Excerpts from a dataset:
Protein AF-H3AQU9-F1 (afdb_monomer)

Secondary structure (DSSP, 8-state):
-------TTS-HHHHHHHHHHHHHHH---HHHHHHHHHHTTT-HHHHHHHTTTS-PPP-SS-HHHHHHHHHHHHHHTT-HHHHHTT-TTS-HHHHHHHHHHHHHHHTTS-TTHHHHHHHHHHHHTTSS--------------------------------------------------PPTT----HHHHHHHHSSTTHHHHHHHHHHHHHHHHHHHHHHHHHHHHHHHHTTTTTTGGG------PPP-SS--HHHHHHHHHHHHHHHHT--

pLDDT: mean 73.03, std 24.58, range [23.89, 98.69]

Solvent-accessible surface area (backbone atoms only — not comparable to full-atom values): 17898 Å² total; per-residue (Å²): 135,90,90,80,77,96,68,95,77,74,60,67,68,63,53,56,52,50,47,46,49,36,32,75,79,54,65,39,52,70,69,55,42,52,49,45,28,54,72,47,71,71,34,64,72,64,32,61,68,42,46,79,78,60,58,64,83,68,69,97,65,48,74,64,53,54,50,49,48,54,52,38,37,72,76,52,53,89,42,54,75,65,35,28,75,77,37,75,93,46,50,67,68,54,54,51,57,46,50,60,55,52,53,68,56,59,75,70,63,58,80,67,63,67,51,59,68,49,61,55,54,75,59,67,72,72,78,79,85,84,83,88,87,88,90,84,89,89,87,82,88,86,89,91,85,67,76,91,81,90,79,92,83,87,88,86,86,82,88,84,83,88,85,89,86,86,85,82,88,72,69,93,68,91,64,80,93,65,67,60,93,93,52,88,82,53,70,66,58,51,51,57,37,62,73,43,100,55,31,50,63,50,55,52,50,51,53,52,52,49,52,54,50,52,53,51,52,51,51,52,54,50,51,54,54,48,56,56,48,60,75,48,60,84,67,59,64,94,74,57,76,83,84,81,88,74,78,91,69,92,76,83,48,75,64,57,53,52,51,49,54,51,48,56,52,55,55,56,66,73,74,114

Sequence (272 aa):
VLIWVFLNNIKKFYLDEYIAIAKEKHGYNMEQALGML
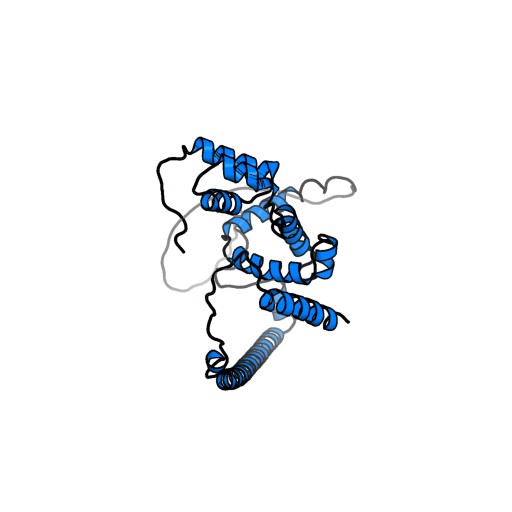FWHKHNIEKSLADLPNFTPFPDEWTVEDKVLFEQAFSFHGKTFHRIQQMLPDKSIASLVKFYYSWKKTRTKTSVMDRHARKQKREREESEDETEEAIVNNPSDIENDSKKESKKEGIANESTTQVKKETPTTQGKHRAKRKPPKGMYLSQEDVEAISANSTAASTVLRQLDMELVSIKRQIQNIKQINSALKEKLEGGIEQYRLPEVNQKFNARWTTEEQLLAVQGILTESLHCF

InterPro domains:
  IPR000949 ELM2 domain [PS51156] (1-55)
  IPR001005 SANT/Myb domain [PF00249] (60-103)
  IPR001005 SANT/Myb domain [SM00717] (57-105)
  IPR009057 Homedomain-like superfamily [SSF46689] (46-105)
  IPR017884 SANT domain [PS51293] (56-107)
  IPR049048 REST corepressor, helical domain [PF20878] (177-241)
  IPR051066 Transcriptional Regulator and Corepressor [PTHR16089] (10-263)

Organism: Latimeria chalumnae (NCBI:txid7897)

Nearest PDB structures (foldseek):
  9dtq-assembly1_D  TM=6.240E-01  e=4.638E-12  Homo sapiens
  8voj-assembly1_D  TM=6.304E-01  e=4.861E-11  Homo sapiens
  2l2d-assembly1_A  TM=6.338E-01  e=1.839E+00  Homo sapiens
  2dzl-assembly1_A  TM=6.136E-01  e=1.640E+00  Homo sapiens
  1v92-assembly1_A  TM=5.496E-01  e=3.080E+00  Rattus norvegicus

Structure (mmCIF, N/CA/C/O backbone):
data_AF-H3AQU9-F1
#
_entry.id   AF-H3AQU9-F1
#
loop_
_atom_site.group_PDB
_atom_site.id
_atom_site.type_symbol
_atom_site.label_atom_id
_atom_site.label_alt_id
_atom_site.label_comp_id
_atom_site.label_asym_id
_atom_site.label_entity_id
_atom_site.label_seq_id
_atom_site.pdbx_PDB_ins_code
_atom_site.Cartn_x
_atom_site.Cartn_y
_atom_site.Cartn_z
_atom_site.occupancy
_atom_site.B_iso_or_equiv
_atom_site.auth_seq_id
_atom_site.auth_comp_id
_atom_site.auth_asym_id
_atom_site.auth_atom_id
_atom_site.pdbx_PDB_model_num
ATOM 1 N N . VAL A 1 1 ? -17.662 11.566 14.583 1.00 37.44 1 VAL A N 1
ATOM 2 C CA . VAL A 1 1 ? -16.752 11.841 15.720 1.00 37.44 1 VAL A CA 1
ATOM 3 C C . VAL A 1 1 ? -16.493 13.338 15.761 1.00 37.44 1 VAL A C 1
ATOM 5 O O . VAL A 1 1 ? -16.050 13.876 14.755 1.00 37.44 1 VAL A O 1
ATOM 8 N N . LEU A 1 2 ? -16.842 14.017 16.857 1.00 41.22 2 LEU A N 1
ATOM 9 C CA . LEU A 1 2 ? -16.542 15.441 17.062 1.00 41.22 2 LEU A CA 1
ATOM 10 C C . LEU A 1 2 ? -15.140 15.542 17.668 1.00 41.22 2 LEU A C 1
ATOM 12 O O . LEU A 1 2 ? -14.931 15.058 18.774 1.00 41.22 2 LEU A O 1
ATOM 16 N N . ILE A 1 3 ? -14.184 16.096 16.920 1.00 51.19 3 ILE A N 1
ATOM 17 C CA . ILE A 1 3 ? -12.752 15.982 17.250 1.00 51.19 3 ILE A CA 1
ATOM 18 C C . ILE A 1 3 ? -12.276 17.067 18.229 1.00 51.19 3 ILE A C 1
ATOM 20 O O . ILE A 1 3 ? -11.381 16.802 19.024 1.00 51.19 3 ILE A O 1
ATOM 24 N N . TRP A 1 4 ? -12.881 18.262 18.240 1.00 56.38 4 TRP A N 1
ATOM 25 C CA . TRP A 1 4 ? -12.600 19.272 19.267 1.00 56.38 4 TRP A CA 1
ATOM 26 C C . TRP A 1 4 ? -13.689 20.349 19.342 1.00 56.38 4 TRP A C 1
ATOM 28 O O . TRP A 1 4 ? -14.376 20.611 18.355 1.00 56.38 4 TRP A O 1
ATOM 38 N N . VAL A 1 5 ? -13.811 21.005 20.499 1.00 46.03 5 VAL A N 1
ATOM 39 C CA . VAL A 1 5 ? -14.596 22.236 20.688 1.00 46.03 5 VAL A CA 1
ATOM 40 C C . VAL A 1 5 ? -13.725 23.226 21.456 1.00 46.03 5 VAL A C 1
ATOM 42 O O . VAL A 1 5 ? -13.186 22.884 22.508 1.00 46.03 5 VAL A O 1
ATOM 45 N N . PHE A 1 6 ? -13.600 24.453 20.943 1.00 48.53 6 PHE A N 1
ATOM 46 C CA . PHE A 1 6 ? -12.920 25.557 21.626 1.00 48.53 6 PHE A CA 1
ATOM 47 C C . PHE A 1 6 ? -13.709 25.978 22.878 1.00 48.53 6 PHE A C 1
ATOM 49 O O . PHE A 1 6 ? -14.572 26.854 22.823 1.00 48.53 6 PHE A O 1
ATOM 56 N N . LEU A 1 7 ? -13.408 25.360 24.021 1.00 44.47 7 LEU A N 1
ATOM 57 C CA . LEU A 1 7 ? -13.849 25.838 25.329 1.00 44.47 7
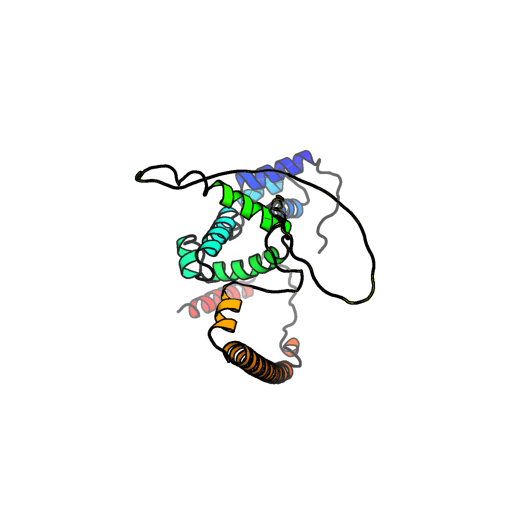 LEU A CA 1
ATOM 58 C C . LEU A 1 7 ? -12.750 26.713 25.943 1.00 44.47 7 LEU A C 1
ATOM 60 O O . LEU A 1 7 ? -11.
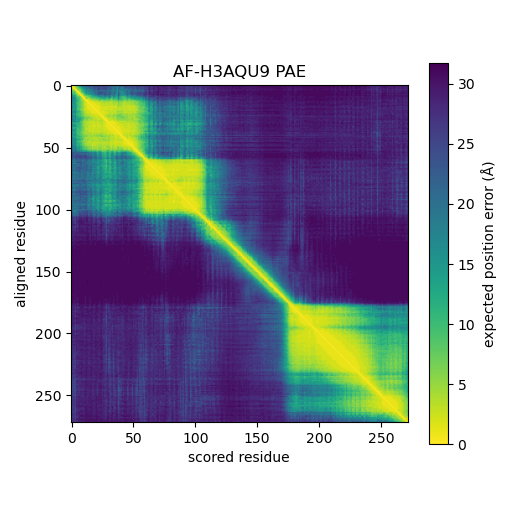671 26.241 26.299 1.00 44.47 7 LEU A O 1
ATOM 64 N N . ASN A 1 8 ? -13.046 28.010 26.042 1.00 55.38 8 ASN A N 1
ATOM 65 C CA . ASN A 1 8 ? -12.156 29.062 26.536 1.00 55.38 8 ASN A CA 1
ATOM 66 C C . ASN A 1 8 ? -11.865 28.926 28.044 1.00 55.38 8 ASN A C 1
ATOM 68 O O . ASN A 1 8 ? -12.414 29.682 28.842 1.00 55.38 8 ASN A O 1
ATOM 72 N N . ASN A 1 9 ? -11.020 27.971 28.453 1.00 54.03 9 ASN A N 1
ATOM 73 C CA . ASN A 1 9 ? -10.559 27.900 29.849 1.00 54.03 9 ASN A CA 1
ATOM 74 C C . ASN A 1 9 ? -9.124 27.387 30.081 1.00 54.03 9 ASN A C 1
ATOM 76 O O . ASN A 1 9 ? -8.577 27.619 31.155 1.00 54.03 9 ASN A O 1
ATOM 80 N N . ILE A 1 10 ? -8.456 26.775 29.095 1.00 58.84 10 ILE A N 1
ATOM 81 C CA . ILE A 1 10 ? -7.000 26.551 29.174 1.00 58.84 10 ILE A CA 1
ATOM 82 C C . ILE A 1 10 ? -6.283 27.703 28.462 1.00 58.84 10 ILE A C 1
ATOM 84 O O . ILE A 1 10 ? -6.452 27.900 27.258 1.00 58.84 10 ILE A O 1
ATOM 88 N N . LYS A 1 11 ? -5.439 28.452 29.187 1.00 67.88 11 LYS A N 1
ATOM 89 C CA . LYS A 1 11 ? -4.489 29.381 28.552 1.00 67.88 11 LYS A CA 1
ATOM 90 C C . LYS A 1 11 ? -3.488 28.558 27.743 1.00 67.88 11 LYS A C 1
ATOM 92 O O . LYS A 1 11 ? -2.873 27.655 28.302 1.00 67.88 11 LYS A O 1
ATOM 97 N N . LYS A 1 12 ? -3.278 28.916 26.472 1.00 65.81 12 LYS A N 1
ATOM 98 C CA . LYS A 1 12 ? -2.394 28.206 25.525 1.00 65.81 12 LYS A CA 1
ATOM 99 C C . LYS A 1 12 ? -1.041 27.784 26.128 1.00 65.81 12 LYS A C 1
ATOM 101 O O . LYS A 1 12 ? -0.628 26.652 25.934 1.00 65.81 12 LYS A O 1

-- Problem requirements --
Please set down, with no changes, the line that contains "ATOM 65 C CA" and all the lines after it until the entries end; write nothing besides them.

-- Written response --
ATOM 65 C CA . ASN A 1 8 ? -12.156 29.062 26.536 1.00 55.38 8 ASN A CA 1
ATOM 66 C C . ASN A 1 8 ? -11.865 28.926 28.044 1.00 55.38 8 ASN A C 1
ATOM 68 O O . ASN A 1 8 ? -12.414 29.682 28.842 1.00 55.38 8 ASN A O 1
ATOM 72 N N . ASN A 1 9 ? -11.020 27.971 28.453 1.00 54.03 9 ASN A N 1
ATOM 73 C CA . ASN A 1 9 ? -10.559 27.900 29.849 1.00 54.03 9 ASN A CA 1
ATOM 74 C C . ASN A 1 9 ? -9.124 27.387 30.081 1.00 54.03 9 ASN A C 1
ATOM 76 O O . ASN A 1 9 ? -8.577 27.619 31.155 1.00 54.03 9 ASN A O 1
ATOM 80 N N . ILE A 1 10 ? -8.456 26.775 29.095 1.00 58.84 10 ILE A N 1
ATOM 81 C CA . ILE A 1 10 ? -7.000 26.551 29.174 1.00 58.84 10 ILE A CA 1
ATOM 82 C C . ILE A 1 10 ? -6.283 27.703 28.462 1.00 58.84 10 ILE A C 1
ATOM 84 O O . ILE A 1 10 ? -6.452 27.900 27.258 1.00 58.84 10 ILE A O 1
ATOM 88 N N . LYS A 1 11 ? -5.439 28.452 29.187 1.00 67.88 11 LYS A N 1
ATOM 89 C CA . LYS A 1 11 ? -4.489 29.381 28.552 1.00 67.88 11 LYS A CA 1
ATOM 90 C C . LYS A 1 11 ? -3.488 28.558 27.743 1.00 67.88 11 LYS A C 1
ATOM 92 O O . LYS A 1 11 ? -2.873 27.655 28.302 1.00 67.88 11 LYS A O 1
ATOM 97 N N . LYS A 1 12 ? -3.278 28.916 26.472 1.00 65.81 12 LYS A N 1
ATOM 98 C CA . LYS A 1 12 ? -2.394 28.206 25.525 1.00 65.81 12 LYS A CA 1
ATOM 99 C C . LYS A 1 12 ? -1.041 27.784 26.128 1.00 65.81 12 LYS A C 1
ATOM 101 O O . LYS A 1 12 ? -0.628 26.652 25.934 1.00 65.81 12 LYS A O 1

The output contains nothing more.